Confidence interval of the parameter of $\exp$ and normal distribution from MLE?

The term you cannot calculate is (essentially) the Fischer information:

$$I(θ)=-E\left[\frac{d^2}{dθ^2}\ln \mathcal L(θ)\right]$$

Then $δ(θ)=n(I(θ))^{-1}$. So, to calculate $I(θ)$ for the exponential:

$$\mathcal L(θ)=\prod\limits_{j=1}^nθ e^{-θx_j}=θ^n e^{-θ\sum_{j=1}^{n}x_j}$$ and therefore $$\ln \mathcal L(θ) = \ln{\left(θ^n e^{-θ\sum_{j=1}^{n}x_j}\right)} = n\ln{(θ)}-θ\sum_{j=1}^{n}x_j$$ which you can differentiate twice with respect to $θ$: \begin{align}\frac{d}{dθ} \ln (\mathcal L(θ)) &= \frac{n}{θ}-\sum_{j=1}^n x_j \\ \frac{d^2}{dθ^2} \ln (\mathcal L(θ)) &= -\frac{n}{θ^2}\end{align} So, $$I(θ)=-E\left[\frac{d^2}{dθ^2}\ln \mathcal L(θ)\right]=\frac{n}{θ^2}$$ and therefore $δ(θ)=n(n/θ^2)^{-1}=θ^2$. To make calculations simpler use that

If $X_j$ are i.i.d. for $j=1,2,\ldots,n$ you can take the $I(θ)$ for a single observation $X_j$ and obtain the Fisher information for $X$ with $nI(θ)$.

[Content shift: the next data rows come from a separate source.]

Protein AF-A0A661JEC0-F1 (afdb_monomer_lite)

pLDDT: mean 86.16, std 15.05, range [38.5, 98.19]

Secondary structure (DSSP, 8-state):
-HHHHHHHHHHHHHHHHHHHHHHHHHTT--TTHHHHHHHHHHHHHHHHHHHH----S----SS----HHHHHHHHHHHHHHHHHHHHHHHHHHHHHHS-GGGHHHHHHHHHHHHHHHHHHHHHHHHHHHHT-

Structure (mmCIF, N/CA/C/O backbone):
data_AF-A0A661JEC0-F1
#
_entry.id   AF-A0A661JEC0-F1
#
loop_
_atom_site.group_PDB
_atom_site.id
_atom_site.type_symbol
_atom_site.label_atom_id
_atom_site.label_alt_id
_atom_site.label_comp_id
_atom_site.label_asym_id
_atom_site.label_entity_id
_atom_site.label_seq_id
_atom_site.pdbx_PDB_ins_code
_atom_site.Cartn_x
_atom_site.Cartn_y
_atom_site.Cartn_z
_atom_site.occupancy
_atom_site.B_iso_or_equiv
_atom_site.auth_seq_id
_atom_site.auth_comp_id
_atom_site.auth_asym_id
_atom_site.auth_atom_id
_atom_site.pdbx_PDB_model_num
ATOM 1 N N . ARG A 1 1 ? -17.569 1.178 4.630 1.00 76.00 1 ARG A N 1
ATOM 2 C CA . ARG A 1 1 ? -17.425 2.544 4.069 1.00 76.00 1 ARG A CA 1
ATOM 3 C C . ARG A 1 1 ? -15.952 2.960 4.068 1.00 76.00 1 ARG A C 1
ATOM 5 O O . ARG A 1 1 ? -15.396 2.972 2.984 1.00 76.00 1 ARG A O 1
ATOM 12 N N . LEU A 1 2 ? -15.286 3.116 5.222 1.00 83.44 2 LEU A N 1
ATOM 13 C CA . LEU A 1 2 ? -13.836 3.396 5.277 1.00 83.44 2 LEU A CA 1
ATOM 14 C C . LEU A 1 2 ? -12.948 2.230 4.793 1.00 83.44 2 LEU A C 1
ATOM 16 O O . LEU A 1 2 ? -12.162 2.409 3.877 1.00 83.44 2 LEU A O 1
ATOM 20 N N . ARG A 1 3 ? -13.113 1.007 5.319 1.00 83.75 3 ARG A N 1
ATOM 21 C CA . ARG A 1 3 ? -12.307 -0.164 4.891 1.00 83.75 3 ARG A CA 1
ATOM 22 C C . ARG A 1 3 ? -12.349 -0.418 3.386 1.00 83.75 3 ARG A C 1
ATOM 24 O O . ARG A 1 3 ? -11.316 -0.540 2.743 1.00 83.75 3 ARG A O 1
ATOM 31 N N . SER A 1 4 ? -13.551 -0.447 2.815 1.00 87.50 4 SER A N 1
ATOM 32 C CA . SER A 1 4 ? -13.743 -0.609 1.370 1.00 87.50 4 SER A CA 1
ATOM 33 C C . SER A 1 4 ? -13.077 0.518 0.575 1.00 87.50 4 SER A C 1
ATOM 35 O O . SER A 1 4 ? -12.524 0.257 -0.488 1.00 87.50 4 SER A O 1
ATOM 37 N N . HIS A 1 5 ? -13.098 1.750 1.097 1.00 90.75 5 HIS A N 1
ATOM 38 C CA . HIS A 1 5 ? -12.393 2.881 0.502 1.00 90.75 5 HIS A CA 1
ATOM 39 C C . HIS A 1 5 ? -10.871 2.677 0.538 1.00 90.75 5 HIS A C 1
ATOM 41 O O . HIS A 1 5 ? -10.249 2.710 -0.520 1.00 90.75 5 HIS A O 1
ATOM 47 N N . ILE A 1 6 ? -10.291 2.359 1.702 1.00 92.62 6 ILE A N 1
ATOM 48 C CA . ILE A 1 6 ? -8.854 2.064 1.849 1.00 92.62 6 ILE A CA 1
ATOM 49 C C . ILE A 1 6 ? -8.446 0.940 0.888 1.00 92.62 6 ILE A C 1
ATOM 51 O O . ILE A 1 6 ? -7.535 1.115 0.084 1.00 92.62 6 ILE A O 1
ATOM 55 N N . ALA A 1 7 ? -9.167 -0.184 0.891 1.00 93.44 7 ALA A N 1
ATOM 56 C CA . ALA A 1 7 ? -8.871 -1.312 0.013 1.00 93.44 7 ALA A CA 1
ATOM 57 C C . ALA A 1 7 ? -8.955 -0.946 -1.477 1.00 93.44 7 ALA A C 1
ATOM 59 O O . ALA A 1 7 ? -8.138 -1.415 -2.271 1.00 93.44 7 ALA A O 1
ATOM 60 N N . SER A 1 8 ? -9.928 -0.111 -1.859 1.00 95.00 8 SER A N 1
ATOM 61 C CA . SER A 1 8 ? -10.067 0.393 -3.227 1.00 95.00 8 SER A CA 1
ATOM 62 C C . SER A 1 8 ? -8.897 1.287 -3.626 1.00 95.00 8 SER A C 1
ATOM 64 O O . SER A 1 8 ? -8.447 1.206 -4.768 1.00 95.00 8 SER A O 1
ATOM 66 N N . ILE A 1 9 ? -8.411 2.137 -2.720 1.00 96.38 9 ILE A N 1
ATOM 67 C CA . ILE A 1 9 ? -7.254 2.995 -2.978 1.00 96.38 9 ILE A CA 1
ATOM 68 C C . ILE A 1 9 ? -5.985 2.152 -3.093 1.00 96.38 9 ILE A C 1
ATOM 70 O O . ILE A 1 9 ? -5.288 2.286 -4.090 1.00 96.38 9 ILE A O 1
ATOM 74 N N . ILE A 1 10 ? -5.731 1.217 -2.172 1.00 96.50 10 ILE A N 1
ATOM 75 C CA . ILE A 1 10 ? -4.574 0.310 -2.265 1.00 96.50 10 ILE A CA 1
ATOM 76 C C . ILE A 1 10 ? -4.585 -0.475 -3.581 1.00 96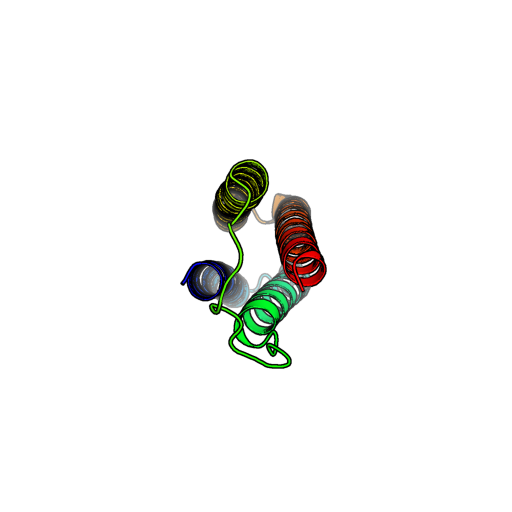.50 10 ILE A C 1
ATOM 78 O O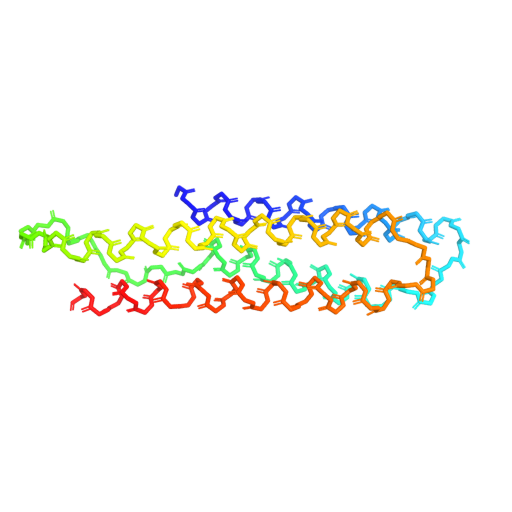 . ILE A 1 10 ? -3.561 -0.559 -4.253 1.00 96.50 10 ILE A O 1
ATOM 82 N N . ASN A 1 11 ? -5.745 -0.980 -4.011 1.00 96.25 11 ASN A N 1
ATOM 83 C CA . ASN A 1 11 ? -5.854 -1.672 -5.296 1.00 96.25 11 ASN A CA 1
ATOM 84 C C . ASN A 1 11 ? -5.581 -0.735 -6.488 1.00 96.25 11 ASN A C 1
ATOM 86 O O . ASN A 1 11 ? -4.943 -1.139 -7.458 1.00 96.25 11 ASN A O 1
ATOM 90 N N . LYS A 1 12 ? -6.026 0.527 -6.418 1.00 97.38 12 LYS A N 1
ATOM 91 C CA . LYS A 1 12 ? -5.715 1.538 -7.438 1.00 97.38 12 LYS A CA 1
ATOM 92 C C . LYS A 1 12 ? -4.211 1.804 -7.518 1.00 97.38 12 LYS A C 1
ATOM 94 O O . LYS A 1 12 ? -3.677 1.835 -8.620 1.00 97.38 12 LYS A O 1
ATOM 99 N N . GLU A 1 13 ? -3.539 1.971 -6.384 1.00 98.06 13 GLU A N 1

For the normal distribution $N(\mu,θ^2)$ you should find: $I(θ)=n/(2θ^2)$ (single parameter) and if you estimate both parameters, i.e. $Ν(μ,σ^2)$ with $θ=[μ,σ^2]^Τ$ then $I(θ)$ is a matrix: $$I(θ)=\begin{bmatrix}\frac{1}{2σ^2}&0 \\ 0& \frac{1}{2σ^4}\end{bmatrix}$$